Pension Strains Weigh Against Growing Kentucky Economy

kentucky-state-capitol-357.jpg

BRADENTON, Fla. – Kentucky's credit rating could slip if state officials fail to address the massive pension liabilities accruing in the teachers' pension fund, a rating agency said.

The state's expanding economy and solid 2015 fiscal results are positive credit factors, yet large pension liabilities and rising debt levels remain headwinds, Moody's Investors Service said in a report Monday.

"A continued lack of meaningful progress on reform in the legislative session starting January 2016 will weigh negatively on the state's credit quality," said analyst Anne Cosgrove.

Moody's currently assigns an Aa2 rating and stable outlook to Kentucky's issuer credit rating.

Kentucky's rating has already taken a hit because of the problematic pension funding.

In September, Standard & Poor's cut the Bluegrass state's issuer credit rating to A-plus from AA-minus due to "the state's demonstrated lack of commitment when it comes to funding its annual contributions" and the pressure that places on the state's finances.

While Fitch Ratings affirmed the commonwealth's implied AA-minus general obligation rating in September, the agency also cited concern over the combined state pension plan liabilities.

The report by Moody's comes as the Kentucky Teachers' Retirement System Funding Work Group appointed by outgoing Gov. Steve Beshear prepares to meet Monday to draft recommendations for funding the pension shortfall and stabilizing the system that serves 75,000 active and over 45,000 retired members.

The Funding Work Group also plans to meet Dec. 1 to complete its report.

The Kentucky Teachers' Retirement System's most recent unfunded liability was pegged at $14 billion, according to a July 17 analysis by KTRS.

The unfunded liability estimate increases to $21.6 billion under valuation standards adopted in Statement No. 67 by the Government Accounting Standards Board, the analysis found.

Moody's assessment comes as Gov.-elect Matt Bevin, a Republican, prepares to take office Dec. 8. Term limits prevented Beshear from seeking another term.

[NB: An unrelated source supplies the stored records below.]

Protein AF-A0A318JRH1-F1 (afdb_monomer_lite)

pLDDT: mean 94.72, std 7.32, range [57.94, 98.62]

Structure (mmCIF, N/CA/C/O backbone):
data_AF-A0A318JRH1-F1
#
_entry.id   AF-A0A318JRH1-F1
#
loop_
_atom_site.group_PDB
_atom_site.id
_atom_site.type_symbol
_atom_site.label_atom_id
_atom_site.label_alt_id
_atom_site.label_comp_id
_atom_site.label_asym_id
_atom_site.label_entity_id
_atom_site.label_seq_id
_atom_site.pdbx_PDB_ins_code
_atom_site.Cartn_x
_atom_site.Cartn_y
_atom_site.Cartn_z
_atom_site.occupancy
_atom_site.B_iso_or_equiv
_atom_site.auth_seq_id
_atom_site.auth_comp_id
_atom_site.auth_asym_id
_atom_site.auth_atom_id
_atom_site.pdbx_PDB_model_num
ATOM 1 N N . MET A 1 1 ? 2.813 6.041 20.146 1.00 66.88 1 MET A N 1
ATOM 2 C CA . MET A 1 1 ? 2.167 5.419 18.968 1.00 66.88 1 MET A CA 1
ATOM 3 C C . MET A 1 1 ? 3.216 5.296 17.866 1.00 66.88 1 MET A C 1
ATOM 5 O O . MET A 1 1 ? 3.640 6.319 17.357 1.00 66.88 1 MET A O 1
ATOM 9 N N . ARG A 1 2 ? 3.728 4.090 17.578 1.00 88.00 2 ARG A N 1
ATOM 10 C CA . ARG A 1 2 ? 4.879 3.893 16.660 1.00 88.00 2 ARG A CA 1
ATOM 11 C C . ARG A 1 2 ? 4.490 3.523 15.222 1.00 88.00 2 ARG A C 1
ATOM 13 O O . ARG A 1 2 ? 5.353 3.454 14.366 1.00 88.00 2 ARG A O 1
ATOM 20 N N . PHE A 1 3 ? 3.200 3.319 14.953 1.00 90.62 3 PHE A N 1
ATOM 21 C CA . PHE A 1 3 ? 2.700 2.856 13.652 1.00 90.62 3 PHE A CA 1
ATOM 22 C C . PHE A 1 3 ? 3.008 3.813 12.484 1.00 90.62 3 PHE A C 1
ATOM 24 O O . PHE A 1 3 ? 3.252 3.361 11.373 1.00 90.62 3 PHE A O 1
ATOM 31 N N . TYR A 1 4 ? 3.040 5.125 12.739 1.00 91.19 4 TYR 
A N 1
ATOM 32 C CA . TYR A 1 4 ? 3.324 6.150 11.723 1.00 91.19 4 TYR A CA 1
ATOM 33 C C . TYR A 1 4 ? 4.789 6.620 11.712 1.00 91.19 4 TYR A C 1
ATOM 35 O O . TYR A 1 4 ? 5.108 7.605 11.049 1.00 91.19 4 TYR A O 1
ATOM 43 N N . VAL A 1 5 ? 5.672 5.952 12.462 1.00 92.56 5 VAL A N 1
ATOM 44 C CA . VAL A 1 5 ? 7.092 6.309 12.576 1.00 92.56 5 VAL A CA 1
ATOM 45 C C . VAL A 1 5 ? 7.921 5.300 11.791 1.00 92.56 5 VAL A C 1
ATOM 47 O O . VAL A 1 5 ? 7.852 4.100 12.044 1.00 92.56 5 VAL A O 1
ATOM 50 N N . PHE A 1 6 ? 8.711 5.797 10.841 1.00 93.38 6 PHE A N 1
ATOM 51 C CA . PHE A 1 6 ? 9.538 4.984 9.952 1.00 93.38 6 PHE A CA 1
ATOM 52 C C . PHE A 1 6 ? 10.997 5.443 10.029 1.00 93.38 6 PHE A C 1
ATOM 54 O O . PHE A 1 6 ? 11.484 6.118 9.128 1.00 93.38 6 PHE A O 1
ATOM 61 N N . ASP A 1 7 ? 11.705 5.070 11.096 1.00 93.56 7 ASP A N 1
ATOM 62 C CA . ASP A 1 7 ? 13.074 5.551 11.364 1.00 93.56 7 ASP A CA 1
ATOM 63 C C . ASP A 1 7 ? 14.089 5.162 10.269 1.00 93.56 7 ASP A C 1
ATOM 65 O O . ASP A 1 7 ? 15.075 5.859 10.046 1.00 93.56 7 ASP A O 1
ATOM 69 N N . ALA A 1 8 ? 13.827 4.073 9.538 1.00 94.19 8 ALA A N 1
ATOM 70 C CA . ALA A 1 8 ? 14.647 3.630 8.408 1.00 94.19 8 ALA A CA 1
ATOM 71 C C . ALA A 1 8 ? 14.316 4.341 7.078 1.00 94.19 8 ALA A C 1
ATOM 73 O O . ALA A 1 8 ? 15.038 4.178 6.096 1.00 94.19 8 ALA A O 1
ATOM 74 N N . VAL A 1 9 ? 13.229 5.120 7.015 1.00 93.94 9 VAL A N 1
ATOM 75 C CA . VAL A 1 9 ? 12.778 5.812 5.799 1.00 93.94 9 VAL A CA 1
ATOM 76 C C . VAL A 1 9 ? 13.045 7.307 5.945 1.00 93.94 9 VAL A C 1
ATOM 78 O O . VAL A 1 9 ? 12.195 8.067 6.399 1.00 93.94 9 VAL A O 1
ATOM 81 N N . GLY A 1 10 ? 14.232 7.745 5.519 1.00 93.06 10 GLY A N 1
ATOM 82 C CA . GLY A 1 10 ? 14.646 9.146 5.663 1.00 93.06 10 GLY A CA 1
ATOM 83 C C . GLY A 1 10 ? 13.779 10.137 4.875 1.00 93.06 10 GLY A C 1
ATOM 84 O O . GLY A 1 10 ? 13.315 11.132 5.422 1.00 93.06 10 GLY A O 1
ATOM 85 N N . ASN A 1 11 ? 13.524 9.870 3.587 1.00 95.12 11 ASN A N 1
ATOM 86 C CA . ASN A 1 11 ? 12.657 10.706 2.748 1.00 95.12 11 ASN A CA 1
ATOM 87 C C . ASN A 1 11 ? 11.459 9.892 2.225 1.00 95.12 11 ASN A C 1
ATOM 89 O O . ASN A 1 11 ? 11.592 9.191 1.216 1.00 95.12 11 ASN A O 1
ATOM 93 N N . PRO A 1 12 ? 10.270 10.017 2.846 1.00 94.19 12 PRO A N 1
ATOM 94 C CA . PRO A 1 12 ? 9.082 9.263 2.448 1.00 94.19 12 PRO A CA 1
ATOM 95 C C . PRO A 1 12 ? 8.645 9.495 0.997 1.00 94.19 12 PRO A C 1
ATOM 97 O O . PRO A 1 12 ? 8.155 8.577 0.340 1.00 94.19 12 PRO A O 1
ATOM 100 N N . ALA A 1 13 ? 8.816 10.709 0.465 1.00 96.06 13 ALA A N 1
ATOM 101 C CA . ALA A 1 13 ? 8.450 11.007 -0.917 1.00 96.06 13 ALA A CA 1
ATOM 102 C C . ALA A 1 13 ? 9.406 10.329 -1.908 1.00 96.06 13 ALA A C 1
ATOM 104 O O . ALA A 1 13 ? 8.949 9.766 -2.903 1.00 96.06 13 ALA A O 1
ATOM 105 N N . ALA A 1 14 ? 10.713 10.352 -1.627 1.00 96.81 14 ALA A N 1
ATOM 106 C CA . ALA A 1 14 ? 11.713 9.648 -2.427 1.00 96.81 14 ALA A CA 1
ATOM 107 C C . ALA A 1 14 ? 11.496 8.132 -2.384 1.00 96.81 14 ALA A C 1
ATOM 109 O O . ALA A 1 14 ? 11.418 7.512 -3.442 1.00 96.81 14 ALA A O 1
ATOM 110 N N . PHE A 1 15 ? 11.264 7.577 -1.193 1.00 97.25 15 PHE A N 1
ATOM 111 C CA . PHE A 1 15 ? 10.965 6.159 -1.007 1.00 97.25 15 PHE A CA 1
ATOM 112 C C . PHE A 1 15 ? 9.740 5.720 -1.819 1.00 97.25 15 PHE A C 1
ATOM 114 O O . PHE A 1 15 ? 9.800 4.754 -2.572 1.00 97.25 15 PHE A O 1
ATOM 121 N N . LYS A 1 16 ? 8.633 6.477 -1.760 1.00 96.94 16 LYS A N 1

In an interview with WYMT-TV on Wednesday, Bevin said that retirement plans for current and retired state workers should not change, but that future state government workers should be placed in defined contribution plans.

"We have a legal obligation...we have a moral obligation to our teachers and others to give them what was promised to them," Bevin told the station. "That's going to cost the taxpayers of Kentucky. I'm committed to finding a way to pay that cost."

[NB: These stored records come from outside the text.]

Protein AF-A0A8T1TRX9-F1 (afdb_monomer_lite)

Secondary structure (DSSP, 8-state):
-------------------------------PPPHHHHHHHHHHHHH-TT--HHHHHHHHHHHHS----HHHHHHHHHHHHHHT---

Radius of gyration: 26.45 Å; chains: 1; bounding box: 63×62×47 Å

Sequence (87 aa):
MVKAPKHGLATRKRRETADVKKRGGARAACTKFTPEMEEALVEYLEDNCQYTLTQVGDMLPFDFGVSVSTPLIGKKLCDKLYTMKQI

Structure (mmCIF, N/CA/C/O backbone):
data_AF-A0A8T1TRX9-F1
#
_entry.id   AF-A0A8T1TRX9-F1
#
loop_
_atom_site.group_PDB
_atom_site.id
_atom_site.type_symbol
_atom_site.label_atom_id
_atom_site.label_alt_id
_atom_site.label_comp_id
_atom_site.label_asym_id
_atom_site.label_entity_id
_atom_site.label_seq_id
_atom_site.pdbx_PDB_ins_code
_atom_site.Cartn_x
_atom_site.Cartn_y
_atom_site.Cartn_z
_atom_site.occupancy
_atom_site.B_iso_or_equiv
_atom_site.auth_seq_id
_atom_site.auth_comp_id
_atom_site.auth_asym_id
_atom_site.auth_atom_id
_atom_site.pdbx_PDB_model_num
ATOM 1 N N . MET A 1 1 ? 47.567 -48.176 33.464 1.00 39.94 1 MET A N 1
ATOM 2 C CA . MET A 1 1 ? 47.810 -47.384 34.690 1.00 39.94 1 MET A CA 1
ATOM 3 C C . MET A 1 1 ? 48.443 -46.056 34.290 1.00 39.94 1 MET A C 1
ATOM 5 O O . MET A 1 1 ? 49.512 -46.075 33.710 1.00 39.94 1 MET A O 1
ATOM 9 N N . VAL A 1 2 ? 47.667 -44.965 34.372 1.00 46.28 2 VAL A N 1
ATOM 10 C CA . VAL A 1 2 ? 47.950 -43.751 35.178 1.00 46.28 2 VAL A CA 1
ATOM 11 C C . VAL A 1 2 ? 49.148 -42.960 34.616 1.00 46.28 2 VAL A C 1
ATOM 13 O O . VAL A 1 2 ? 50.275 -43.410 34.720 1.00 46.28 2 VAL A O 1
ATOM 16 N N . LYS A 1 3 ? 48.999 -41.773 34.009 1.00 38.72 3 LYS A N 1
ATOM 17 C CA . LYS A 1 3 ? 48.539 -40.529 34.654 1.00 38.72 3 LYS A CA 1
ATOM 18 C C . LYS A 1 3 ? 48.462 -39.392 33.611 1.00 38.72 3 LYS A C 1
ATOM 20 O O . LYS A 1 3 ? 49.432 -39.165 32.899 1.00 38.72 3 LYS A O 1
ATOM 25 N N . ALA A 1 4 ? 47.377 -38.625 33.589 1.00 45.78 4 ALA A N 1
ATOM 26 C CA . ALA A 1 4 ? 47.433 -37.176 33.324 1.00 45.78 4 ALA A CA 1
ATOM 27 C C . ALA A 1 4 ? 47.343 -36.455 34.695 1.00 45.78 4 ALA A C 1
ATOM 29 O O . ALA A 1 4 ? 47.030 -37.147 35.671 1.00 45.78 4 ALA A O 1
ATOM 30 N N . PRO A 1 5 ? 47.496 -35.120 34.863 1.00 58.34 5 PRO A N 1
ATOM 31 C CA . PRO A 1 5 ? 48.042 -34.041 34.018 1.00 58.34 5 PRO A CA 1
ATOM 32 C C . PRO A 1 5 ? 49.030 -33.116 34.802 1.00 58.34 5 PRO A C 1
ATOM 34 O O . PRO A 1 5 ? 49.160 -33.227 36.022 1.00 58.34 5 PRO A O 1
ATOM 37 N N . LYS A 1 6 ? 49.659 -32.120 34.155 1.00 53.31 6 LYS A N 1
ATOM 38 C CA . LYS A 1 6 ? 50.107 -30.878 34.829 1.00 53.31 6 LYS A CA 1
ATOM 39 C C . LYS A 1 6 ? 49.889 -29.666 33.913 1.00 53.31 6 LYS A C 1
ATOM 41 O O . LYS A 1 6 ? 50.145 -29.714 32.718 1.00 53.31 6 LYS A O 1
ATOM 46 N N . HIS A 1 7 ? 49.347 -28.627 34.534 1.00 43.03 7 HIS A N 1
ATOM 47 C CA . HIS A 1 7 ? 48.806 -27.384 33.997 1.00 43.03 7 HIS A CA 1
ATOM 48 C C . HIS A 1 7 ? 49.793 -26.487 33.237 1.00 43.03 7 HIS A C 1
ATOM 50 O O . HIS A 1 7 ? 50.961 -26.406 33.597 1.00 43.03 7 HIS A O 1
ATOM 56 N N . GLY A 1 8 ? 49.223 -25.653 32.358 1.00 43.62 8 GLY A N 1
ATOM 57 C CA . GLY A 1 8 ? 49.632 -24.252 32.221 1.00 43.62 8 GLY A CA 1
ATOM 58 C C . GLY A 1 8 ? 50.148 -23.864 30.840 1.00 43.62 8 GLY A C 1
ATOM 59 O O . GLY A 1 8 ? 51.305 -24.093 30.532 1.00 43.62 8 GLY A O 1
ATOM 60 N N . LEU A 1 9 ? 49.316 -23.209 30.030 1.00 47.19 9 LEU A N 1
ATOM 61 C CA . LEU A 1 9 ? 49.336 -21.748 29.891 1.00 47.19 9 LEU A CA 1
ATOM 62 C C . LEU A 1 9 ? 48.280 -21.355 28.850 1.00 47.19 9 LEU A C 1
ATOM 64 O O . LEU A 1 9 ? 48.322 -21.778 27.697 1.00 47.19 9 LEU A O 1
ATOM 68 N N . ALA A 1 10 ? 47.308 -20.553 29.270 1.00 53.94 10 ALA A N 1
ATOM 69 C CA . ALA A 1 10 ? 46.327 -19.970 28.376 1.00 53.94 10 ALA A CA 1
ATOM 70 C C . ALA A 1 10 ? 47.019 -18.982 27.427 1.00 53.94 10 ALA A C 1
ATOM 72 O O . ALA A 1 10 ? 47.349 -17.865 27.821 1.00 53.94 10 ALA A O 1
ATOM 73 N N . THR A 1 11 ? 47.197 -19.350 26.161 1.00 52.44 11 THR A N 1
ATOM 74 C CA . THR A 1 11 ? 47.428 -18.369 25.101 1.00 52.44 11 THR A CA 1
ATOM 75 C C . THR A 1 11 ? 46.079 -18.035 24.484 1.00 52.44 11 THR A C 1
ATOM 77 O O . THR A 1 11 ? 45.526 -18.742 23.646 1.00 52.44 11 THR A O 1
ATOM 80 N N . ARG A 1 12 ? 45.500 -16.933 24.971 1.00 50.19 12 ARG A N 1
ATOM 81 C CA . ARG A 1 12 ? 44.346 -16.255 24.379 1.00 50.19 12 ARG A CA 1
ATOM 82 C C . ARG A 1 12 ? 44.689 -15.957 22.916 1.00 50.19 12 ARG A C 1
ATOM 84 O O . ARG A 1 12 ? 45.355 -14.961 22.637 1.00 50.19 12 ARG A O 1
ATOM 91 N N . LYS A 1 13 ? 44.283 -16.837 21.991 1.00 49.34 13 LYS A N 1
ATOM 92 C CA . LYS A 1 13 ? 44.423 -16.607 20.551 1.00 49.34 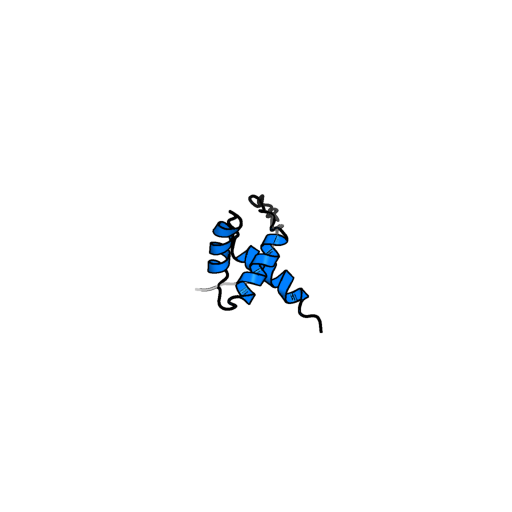13 LYS A CA 1
ATOM 93 C C . LYS A 1 13 ? 43.752 -15.272 20.252 1.00 49.34 13 LYS A C 1
ATOM 95 O O . LYS A 1 13 ? 42.574 -15.074 20.560 1.00 49.34 13 LYS A O 1
ATOM 100 N N . ARG A 1 14 ? 44.558 -14.321 19.768 1.00 45.62 14 ARG A N 1
ATOM 101 C CA . ARG A 1 14 ? 44.101 -13.003 19.329 1.00 45.62 14 ARG A CA 1
ATOM 102 C C . ARG A 1 14 ? 42.891 -13.226 18.430 1.00 45.62 14 ARG A C 1
ATOM 104 O O . ARG A 1 14 ? 42.949 -14.040 17.516 1.00 45.62 14 ARG A O 1
ATOM 111 N N . ARG A 1 15 ? 41.793 -12.543 18.753 1.00 52.38 15 ARG A N 1
ATOM 112 C CA . ARG A 1 15 ? 40.586 -12.487 17.934 1.00 52.38 15 ARG A CA 1
ATOM 113 C C . ARG A 1 15 ? 41.006 -11.790 16.637 1.00 52.38 15 ARG A C 1
ATOM 115 O O . ARG A 1 15 ? 41.065 -10.565 16.591 1.00 52.38 15 ARG A O 1
ATOM 122 N N . GLU A 1 16 ? 41.458 -12.584 15.671 1.00 49.66 16 GLU A N 1
ATOM 123 C CA . GLU A 1 16 ? 41.791 -12.126 14.330 1.00 49.66 16 GLU A CA 1
ATOM 124 C C . GLU A 1 16 ? 40.539 -11.464 13.761 1.00 49.66 16 GLU A C 1
ATOM 126 O O . GLU A 1 16 ? 39.419 -11.962 13.896 1.00 49.66 16 GLU A O 1
ATOM 131 N N . THR A 1 17 ? 40.753 -10.254 13.266 1.00 52.25 17 THR A N 1
ATOM 132 C CA . THR A 1 17 ? 39.773 -9.325 12.722 1.00 52.25 17 THR A CA 1
ATOM 133 C C . THR A 1 17 ? 38.771 -10.054 11.842 1.00 52.25 17 THR A C 1
ATOM 135 O O . THR A 1 17 ? 39.139 -10.591 10.799 1.00 52.25 17 THR A O 1
ATOM 138 N N . ALA A 1 18 ? 37.504 -10.055 12.262 1.00 48.16 18 ALA A N 1
ATOM 139 C CA . ALA A 1 18 ? 36.414 -10.373 11.364 1.00 48.16 18 ALA A CA 1
ATOM 140 C C . ALA A 1 18 ? 36.524 -9.408 10.182 1.00 48.16 18 ALA A C 1
ATOM 142 O O . ALA A 1 18 ? 36.395 -8.195 10.360 1.00 48.16 18 ALA A O 1
ATOM 143 N N . ASP A 1 19 ? 36.826 -9.957 9.009 1.00 52.69 19 ASP A N 1
ATOM 144 C CA . ASP A 1 19 ? 36.594 -9.320 7.725 1.00 52.69 19 ASP A CA 1
ATOM 145 C C . ASP A 1 19 ? 35.153 -8.801 7.750 1.00 52.69 19 ASP A C 1
ATOM 147 O O . ASP A 1 19 ? 34.188 -9.559 7.624 1.00 52.69 19 ASP A O 1
ATOM 151 N N . VAL A 1 20 ? 34.986 -7.505 8.029 1.00 59.38 20 VAL A N 1
ATOM 152 C CA . VAL A 1 20 ? 33.714 -6.814 7.839 1.00 59.38 20 VAL A CA 1
ATOM 153 C C . VAL A 1 20 ? 33.562 -6.710 6.334 1.00 59.38 20 VAL A C 1
ATOM 155 O O . VAL A 1 20 ? 33.843 -5.682 5.718 1.00 59.38 20 VAL A O 1
ATOM 158 N N . LYS A 1 21 ? 33.140 -7.819 5.728 1.00 61.59 21 LYS A N 1
ATOM 159 C CA . LYS A 1 21 ? 32.671 -7.860 4.357 1.00 61.59 21 LYS A CA 1
ATOM 160 C C . LYS A 1 21 ? 31.545 -6.847 4.300 1.00 61.59 21 LYS A C 1
ATOM 162 O O . LYS A 1 21 ? 30.477 -7.067 4.878 1.00 61.59 21 LYS A O 1
ATOM 167 N N . LYS A 1 22 ? 31.815 -5.679 3.708 1.00 58.28 22 LYS A N 1
ATOM 168 C CA . LYS A 1 22 ? 30.823 -4.615 3.571 1.00 58.28 22 LYS A CA 1
ATOM 169 C C . LYS A 1 22 ? 29.607 -5.242 2.911 1.00 58.28 22 LYS A C 1
ATOM 171 O O . LYS A 1 22 ? 29.648 -5.629 1.746 1.00 58.28 22 LYS A O 1
ATOM 176 N N . ARG A 1 23 ? 28.536 -5.389 3.687 1.00 61.28 23 ARG A N 1
ATOM 177 C CA . ARG A 1 23 ? 27.257 -5.955 3.262 1.00 61.28 23 ARG A CA 1
ATOM 178 C C . ARG A 1 23 ? 26.536 -4.906 2.412 1.00 61.28 23 ARG A C 1
ATOM 180 O O . ARG A 1 23 ? 25.507 -4.370 2.798 1.00 61.28 23 ARG A O 1
ATOM 187 N N . GLY A 1 24 ? 27.155 -4.540 1.297 1.00 58.25 24 GLY A N 1
ATOM 188 C CA . GLY A 1 24 ? 26.675 -3.572 0.325 1.00 58.25 24 GLY A CA 1
ATOM 189 C C . GLY A 1 24 ? 26.236 -4.307 -0.927 1.00 58.25 24 GLY A C 1
ATOM 190 O O . GLY A 1 24 ? 26.892 -4.212 -1.955 1.00 58.25 24 GLY A O 1
ATOM 191 N N . GLY A 1 25 ? 25.159 -5.086 -0.824 1.00 67.62 25 GLY A N 1
ATOM 192 C CA . GLY A 1 25 ? 24.455 -5.538 -2.018 1.00 67.62 25 GLY A CA 1
ATOM 193 C C . GLY A 1 25 ? 23.763 -4.330 -2.637 1.00 67.62 25 GLY A C 1
ATOM 194 O O . GLY A 1 25 ? 23.043 -3.619 -1.930 1.00 67.62 25 GLY A O 1
ATOM 195 N N . ALA A 1 26 ? 23.997 -4.081 -3.927 1.00 60.97 26 ALA A N 1
ATOM 196 C CA . ALA A 1 26 ? 23.184 -3.152 -4.698 1.00 60.97 26 ALA A CA 1
ATOM 197 C C . ALA A 1 26 ? 21.717 -3.549 -4.493 1.00 60.97 26 ALA A C 1
ATOM 199 O O . ALA A 1 26 ? 21.312 -4.652 -4.862 1.00 60.97 26 ALA A O 1
ATOM 200 N N . ARG A 1 27 ? 20.937 -2.701 -3.813 1.00 62.28 27 ARG A N 1
ATOM 201 C CA . ARG A 1 27 ? 19.506 -2.963 -3.675 1.00 62.28 27 ARG A CA 1
ATOM 202 C C . ARG A 1 27 ? 18.918 -2.785 -5.068 1.00 62.28 27 ARG A C 1
ATOM 204 O O . ARG A 1 27 ? 19.080 -1.715 -5.653 1.00 62.28 27 ARG A O 1
ATOM 211 N N . ALA A 1 28 ? 18.304 -3.843 -5.595 1.00 55.94 28 ALA A N 1
ATOM 212 C CA . ALA A 1 28 ? 17.518 -3.766 -6.818 1.00 55.94 28 ALA A CA 1
ATOM 213 C C . ALA A 1 28 ? 16.558 -2.571 -6.726 1.00 55.94 28 ALA A C 1
ATOM 215 O O . ALA A 1 28 ? 16.110 -2.243 -5.624 1.00 55.94 28 ALA A O 1
ATOM 216 N N . ALA A 1 29 ? 16.345 -1.914 -7.870 1.00 56.03 29 ALA A N 1
ATOM 217 C CA . ALA A 1 29 ? 15.592 -0.676 -8.056 1.00 56.03 29 ALA A CA 1
ATOM 218 C C . ALA A 1 29 ? 14.618 -0.380 -6.905 1.00 56.03 29 ALA A C 1
ATOM 220 O O . ALA A 1 29 ? 13.595 -1.039 -6.743 1.00 56.03 29 ALA A O 1
ATOM 221 N N . CYS A 1 30 ? 14.961 0.608 -6.078 1.00 56.97 30 CYS A N 1
ATOM 222 C CA . CYS A 1 30 ? 14.023 1.137 -5.103 1.00 56.97 30 CYS A CA 1
ATOM 223 C C . CYS A 1 30 ? 12.947 1.885 -5.896 1.00 56.97 30 CYS A C 1
ATOM 225 O O . CYS A 1 30 ? 13.165 3.042 -6.266 1.00 56.97 30 CYS A O 1
ATOM 227 N N . THR A 1 31 ? 11.831 1.220 -6.215 1.00 67.19 31 THR A N 1
ATOM 228 C CA . THR A 1 31 ? 10.635 1.901 -6.718 1.00 67.19 31 THR A CA 1
ATOM 229 C C . THR A 1 31 ? 10.297 2.976 -5.700 1.00 67.19 31 THR A C 1
ATOM 231 O O . THR A 1 31 ? 10.015 2.680 -4.535 1.00 67.19 31 THR A O 1
ATOM 234 N N . LYS A 1 32 ? 10.441 4.238 -6.108 1.00 75.62 32 LYS A N 1
ATOM 235 C CA . LYS A 1 32 ? 10.131 5.368 -5.241 1.00 75.62 32 LYS A CA 1
ATOM 236 C C . LYS A 1 32 ? 8.637 5.312 -4.968 1.00 75.62 32 LYS A C 1
ATOM 238 O O . LYS A 1 32 ? 7.844 5.384 -5.895 1.00 75.62 32 LYS A O 1
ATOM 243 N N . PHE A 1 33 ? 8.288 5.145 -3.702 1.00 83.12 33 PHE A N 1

Moody's review of Kentucky was largely positive, with the exception of the pension underfunding as well as impacts the coal-dependent state can anticipate from the recently finalized Environmental Protection Agency rule known as the Clean Power Plan.

"The rules place a limit on carbon emissions from power plants in the U.S., a credit negative for Kentucky," Moody's said, adding that coal fueled 92% of the state's net electricity generation in 2014.

Kentucky also has the nation's second-highest coal mining employment level.

"The EPA rules are likely to speed up the decline in coal consumption and states with a heavy reliance on coal production will face declines in employment and income," Moody's said.